I truly believe that we shouldn’t live to work. Life is far too short to be burned out and emotionally fatigued. I’m very fortunate that I’ve come to this realisation so young. Part-time work is often thought of as something parents do to assist with childcare responsibilities or as an option for older people with money who want to hold on to the job they love while having more free time. However, when I first started working part time, the guilt surrounding being 26 years old and part time was inescapable. Daily I’d be asked what I did on my days off. Did I work for another practice? There seemed to be no understanding that I was having some days away from work to give myself some breathing space from this overwhelmingly stressful profession.
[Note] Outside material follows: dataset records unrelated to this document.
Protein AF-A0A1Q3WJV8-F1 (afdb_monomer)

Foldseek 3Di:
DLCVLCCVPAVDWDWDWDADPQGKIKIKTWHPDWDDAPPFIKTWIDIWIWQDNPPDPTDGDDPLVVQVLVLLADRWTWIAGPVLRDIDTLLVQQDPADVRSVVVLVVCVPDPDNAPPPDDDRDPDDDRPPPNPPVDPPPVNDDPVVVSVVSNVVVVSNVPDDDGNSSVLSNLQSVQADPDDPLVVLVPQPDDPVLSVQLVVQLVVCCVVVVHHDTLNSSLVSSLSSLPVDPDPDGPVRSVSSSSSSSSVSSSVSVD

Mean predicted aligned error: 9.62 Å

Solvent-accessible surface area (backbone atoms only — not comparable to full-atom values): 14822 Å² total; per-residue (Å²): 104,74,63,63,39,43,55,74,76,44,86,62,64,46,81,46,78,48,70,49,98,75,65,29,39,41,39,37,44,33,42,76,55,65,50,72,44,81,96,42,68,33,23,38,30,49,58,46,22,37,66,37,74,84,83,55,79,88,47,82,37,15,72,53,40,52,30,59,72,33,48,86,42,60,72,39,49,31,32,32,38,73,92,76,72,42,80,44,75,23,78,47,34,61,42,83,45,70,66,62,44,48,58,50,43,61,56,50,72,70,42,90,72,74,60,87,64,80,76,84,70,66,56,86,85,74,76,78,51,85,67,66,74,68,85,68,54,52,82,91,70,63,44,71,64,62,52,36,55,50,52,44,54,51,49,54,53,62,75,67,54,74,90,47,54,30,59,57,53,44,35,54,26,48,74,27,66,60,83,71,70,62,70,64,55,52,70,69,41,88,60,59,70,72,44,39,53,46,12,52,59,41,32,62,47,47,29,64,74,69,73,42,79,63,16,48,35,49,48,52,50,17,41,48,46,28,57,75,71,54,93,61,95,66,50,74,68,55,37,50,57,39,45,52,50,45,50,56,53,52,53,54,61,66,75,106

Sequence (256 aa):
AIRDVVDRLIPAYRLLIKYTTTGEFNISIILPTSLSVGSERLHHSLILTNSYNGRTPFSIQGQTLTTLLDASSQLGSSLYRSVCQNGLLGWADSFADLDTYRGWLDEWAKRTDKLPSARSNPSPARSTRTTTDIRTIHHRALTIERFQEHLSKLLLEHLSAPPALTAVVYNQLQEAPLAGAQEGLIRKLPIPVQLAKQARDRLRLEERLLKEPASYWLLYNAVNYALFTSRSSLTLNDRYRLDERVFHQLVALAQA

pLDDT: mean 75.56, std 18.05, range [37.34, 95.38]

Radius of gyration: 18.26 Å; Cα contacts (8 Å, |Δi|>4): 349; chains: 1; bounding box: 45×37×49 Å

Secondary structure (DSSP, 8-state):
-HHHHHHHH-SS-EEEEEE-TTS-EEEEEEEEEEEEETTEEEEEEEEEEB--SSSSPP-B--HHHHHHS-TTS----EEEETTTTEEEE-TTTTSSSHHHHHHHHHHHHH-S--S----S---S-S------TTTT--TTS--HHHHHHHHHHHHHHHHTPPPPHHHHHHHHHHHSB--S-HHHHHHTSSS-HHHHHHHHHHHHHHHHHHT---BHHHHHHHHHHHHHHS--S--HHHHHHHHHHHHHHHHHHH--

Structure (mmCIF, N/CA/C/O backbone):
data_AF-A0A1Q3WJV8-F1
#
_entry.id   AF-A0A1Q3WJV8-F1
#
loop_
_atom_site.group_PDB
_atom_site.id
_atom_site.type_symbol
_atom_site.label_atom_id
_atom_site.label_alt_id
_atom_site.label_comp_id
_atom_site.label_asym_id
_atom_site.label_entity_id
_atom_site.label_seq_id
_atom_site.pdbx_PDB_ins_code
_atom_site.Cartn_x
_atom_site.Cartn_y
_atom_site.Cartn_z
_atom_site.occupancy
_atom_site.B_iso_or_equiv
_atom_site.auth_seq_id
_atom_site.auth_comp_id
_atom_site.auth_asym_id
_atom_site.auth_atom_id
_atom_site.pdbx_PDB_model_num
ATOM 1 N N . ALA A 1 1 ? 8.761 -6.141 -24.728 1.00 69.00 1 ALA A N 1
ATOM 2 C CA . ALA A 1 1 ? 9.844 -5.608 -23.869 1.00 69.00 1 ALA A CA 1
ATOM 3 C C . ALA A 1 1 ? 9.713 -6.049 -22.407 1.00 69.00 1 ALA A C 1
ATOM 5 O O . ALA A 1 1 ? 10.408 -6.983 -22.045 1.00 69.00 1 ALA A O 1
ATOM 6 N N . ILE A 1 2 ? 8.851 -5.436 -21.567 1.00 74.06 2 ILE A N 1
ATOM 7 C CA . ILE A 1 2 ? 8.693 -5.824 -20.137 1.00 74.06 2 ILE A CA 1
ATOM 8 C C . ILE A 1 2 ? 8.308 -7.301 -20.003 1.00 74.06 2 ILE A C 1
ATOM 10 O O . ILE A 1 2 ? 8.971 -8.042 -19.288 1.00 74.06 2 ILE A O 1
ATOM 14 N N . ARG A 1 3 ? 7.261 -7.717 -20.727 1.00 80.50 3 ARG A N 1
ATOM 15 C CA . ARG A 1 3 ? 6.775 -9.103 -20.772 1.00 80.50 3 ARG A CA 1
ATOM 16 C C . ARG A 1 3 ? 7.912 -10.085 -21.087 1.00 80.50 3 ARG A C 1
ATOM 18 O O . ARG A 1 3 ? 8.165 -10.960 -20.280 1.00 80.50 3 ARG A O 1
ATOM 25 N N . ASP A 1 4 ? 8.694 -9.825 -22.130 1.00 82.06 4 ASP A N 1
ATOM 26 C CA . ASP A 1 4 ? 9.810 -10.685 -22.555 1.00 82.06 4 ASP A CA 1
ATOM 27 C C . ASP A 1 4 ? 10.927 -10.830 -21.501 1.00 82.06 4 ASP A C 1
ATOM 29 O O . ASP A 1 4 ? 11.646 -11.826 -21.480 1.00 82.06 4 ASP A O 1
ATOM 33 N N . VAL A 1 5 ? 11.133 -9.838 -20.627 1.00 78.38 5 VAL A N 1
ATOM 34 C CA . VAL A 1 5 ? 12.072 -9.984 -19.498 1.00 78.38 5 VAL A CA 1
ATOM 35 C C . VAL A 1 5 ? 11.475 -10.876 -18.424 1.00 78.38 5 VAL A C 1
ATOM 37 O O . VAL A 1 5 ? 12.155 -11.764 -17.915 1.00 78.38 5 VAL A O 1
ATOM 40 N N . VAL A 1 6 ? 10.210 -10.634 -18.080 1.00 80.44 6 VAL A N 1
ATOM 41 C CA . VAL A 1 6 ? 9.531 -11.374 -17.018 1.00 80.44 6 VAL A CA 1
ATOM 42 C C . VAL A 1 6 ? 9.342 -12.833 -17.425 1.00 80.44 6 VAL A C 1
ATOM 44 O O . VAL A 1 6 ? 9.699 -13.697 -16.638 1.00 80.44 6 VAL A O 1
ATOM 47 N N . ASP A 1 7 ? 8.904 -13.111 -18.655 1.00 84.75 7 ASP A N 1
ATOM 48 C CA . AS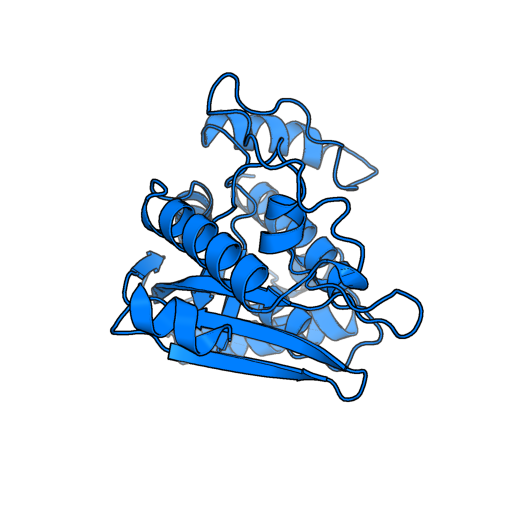P A 1 7 ? 8.747 -14.469 -19.195 1.00 84.75 7 ASP A CA 1
ATOM 49 C C . ASP A 1 7 ? 10.056 -15.277 -19.106 1.00 84.75 7 ASP A C 1
ATOM 51 O O . ASP A 1 7 ? 10.032 -16.469 -18.806 1.00 84.75 7 ASP A O 1
ATOM 55 N N . ARG A 1 8 ? 11.216 -14.632 -19.322 1.00 82.94 8 ARG A N 1
ATOM 56 C CA . ARG A 1 8 ? 12.537 -15.282 -19.233 1.00 82.94 8 ARG A CA 1
ATOM 57 C C . ARG A 1 8 ? 12.949 -15.642 -17.807 1.00 82.94 8 ARG A C 1
ATOM 59 O O . ARG A 1 8 ? 13.677 -16.611 -17.625 1.00 82.94 8 ARG A O 1
ATOM 66 N N . LEU A 1 9 ? 12.550 -14.845 -16.818 1.00 77.19 9 LEU A N 1
ATOM 67 C CA . LEU A 1 9 ? 12.999 -15.003 -15.430 1.00 77.19 9 LEU A CA 1
ATOM 68 C C . LEU A 1 9 ? 11.977 -15.708 -14.537 1.00 77.19 9 LEU A C 1
ATOM 70 O O . LEU A 1 9 ? 12.351 -16.372 -13.574 1.00 77.19 9 LEU A O 1
ATOM 74 N N . ILE A 1 10 ? 10.689 -15.526 -14.815 1.00 79.25 10 ILE A N 1
ATOM 75 C CA . ILE A 1 10 ? 9.580 -15.953 -13.969 1.00 79.25 10 ILE A CA 1
ATOM 76 C C . ILE A 1 10 ? 8.542 -16.623 -14.880 1.00 79.25 10 ILE A C 1
ATOM 78 O O . ILE A 1 10 ? 7.669 -15.948 -15.420 1.00 79.25 10 ILE A O 1
ATOM 82 N N . PRO A 1 11 ? 8.593 -17.955 -15.042 1.00 72.69 11 PRO A N 1
ATOM 83 C CA . PRO A 1 11 ? 7.717 -18.664 -15.977 1.00 72.69 11 PRO A CA 1
ATOM 84 C C . PRO A 1 11 ? 6.238 -18.664 -15.555 1.00 72.69 11 PRO A C 1
ATOM 86 O O . PRO A 1 11 ? 5.358 -18.896 -16.379 1.00 72.69 11 PRO A O 1
ATOM 89 N N . ALA A 1 12 ? 5.943 -18.394 -14.280 1.00 83.31 12 ALA A N 1
ATOM 90 C CA . ALA A 1 12 ? 4.586 -18.345 -13.748 1.00 83.31 12 ALA A CA 1
ATOM 91 C C . ALA A 1 12 ? 4.346 -17.018 -13.017 1.00 83.31 12 ALA A C 1
ATOM 93 O O . ALA A 1 12 ? 4.683 -16.884 -11.844 1.00 83.31 12 ALA A O 1
ATOM 94 N N . TYR A 1 13 ? 3.750 -16.038 -13.700 1.00 88.00 13 TYR A N 1
ATOM 95 C CA . TYR A 1 13 ? 3.349 -14.757 -13.111 1.00 88.00 13 TYR A CA 1
ATOM 96 C C . TYR A 1 13 ? 1.993 -14.295 -13.650 1.00 88.00 13 TYR A C 1
ATOM 98 O O . TYR A 1 13 ? 1.520 -14.754 -14.690 1.00 88.00 13 TYR A O 1
ATOM 106 N N . ARG A 1 14 ? 1.356 -13.356 -12.945 1.00 89.31 14 ARG A N 1
ATOM 107 C CA . ARG A 1 14 ? 0.164 -12.651 -13.438 1.00 89.31 14 ARG A CA 1
ATOM 108 C C . ARG A 1 14 ? 0.512 -11.201 -13.722 1.00 89.31 14 ARG A C 1
ATOM 110 O O . ARG A 1 14 ? 1.154 -10.547 -12.908 1.00 89.31 14 ARG A O 1
ATOM 117 N N . LEU A 1 15 ? 0.068 -10.689 -14.863 1.00 87.25 15 LEU A N 1
ATOM 118 C CA . LEU A 1 15 ? 0.252 -9.290 -15.231 1.00 87.25 15 LEU A CA 1
ATOM 119 C C . LEU A 1 15 ? -1.063 -8.537 -15.055 1.00 87.25 15 LEU A C 1
ATOM 121 O O . LEU A 1 15 ? -2.066 -8.907 -15.662 1.00 87.25 15 LEU A O 1
ATOM 125 N N . LEU A 1 16 ? -1.046 -7.464 -14.271 1.00 86.88 16 LEU A N 1
ATOM 126 C CA . LEU A 1 16 ? -2.167 -6.542 -14.139 1.00 86.88 16 LEU A CA 1
ATOM 127 C C . LEU A 1 16 ? -1.722 -5.155 -14.584 1.00 86.88 16 LEU A C 1
ATOM 129 O O . LEU A 1 16 ? -0.774 -4.603 -14.037 1.00 86.88 16 LEU A O 1
ATOM 133 N N . ILE A 1 17 ? -2.413 -4.586 -15.567 1.00 85.00 17 ILE A N 1
ATOM 134 C CA . ILE A 1 17 ? -2.119 -3.252 -16.089 1.00 85.00 17 ILE A CA 1
ATOM 135 C C . ILE A 1 17 ? -3.338 -2.374 -15.840 1.00 85.00 17 ILE A C 1
ATOM 137 O O . ILE A 1 17 ? -4.442 -2.700 -16.269 1.00 85.00 17 ILE A O 1
ATOM 141 N N . LYS A 1 18 ? -3.132 -1.261 -15.144 1.00 82.19 18 LYS A N 1
ATOM 142 C CA . LYS A 1 18 ? -4.121 -0.204 -14.936 1.00 82.19 18 LYS A CA 1
ATOM 143 C C . LYS A 1 18 ? -3.590 1.078 -15.550 1.00 82.19 18 LYS A C 1
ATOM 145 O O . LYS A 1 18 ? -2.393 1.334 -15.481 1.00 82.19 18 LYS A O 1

The reality is that working part time is not just something for older people who have earned it or parents juggling their family commitments. Sometimes part-time work is a saving grace for someone who is battling burnout, mental fatigue and anxiety. Part-time work builds a better work-life balance and helps them regain a love for the profession slowly, without rushing in. It may be a temporary adjustment on the way back to full-time work after a mentally traumatising experience. There should be no shame in that.
Going part time has definitely helped me re-find my love for the profession. I am no longer burned out mentally and physically. I will likely go back to full-time work at some stage, but I don’t see it as an issue if I don’t. I like the flexibility of working part time, which also allows me to flourish in my baking.
Who knows, I may even go down the route of part-time baker and part-time vet! The veterinary world is changing; I, and many others, used to think that once we became vets, that’s all we were. That’s not the case. There are many different avenues you can take or diverge in to, whether it’s part-time work, full-time work or being self-employed. It’s important to try different working patterns and work the way that suits you.
So, finally, my advice for anyone who is having similar experiences to mine or who is considering whether part-time work might be an option for them is just to go for it. Not everyone is cut out for full-time work and that’s fine. A temporary drop in hours will make little difference to you financially in the grand scheme of things. You will reap the rewards mentally and physically. You’ve your whole life to live. You shouldn’t feel pressured to work ‘X’ number of hours or ‘X’ number of days. Like so many things in life, there is no one-size-fits-all when it comes to work. Life is far too short to spend it stressed and unhappy.
Part-time work is a great way to give yourself some temporary breathing space from a highly stressful profession. Give it a go.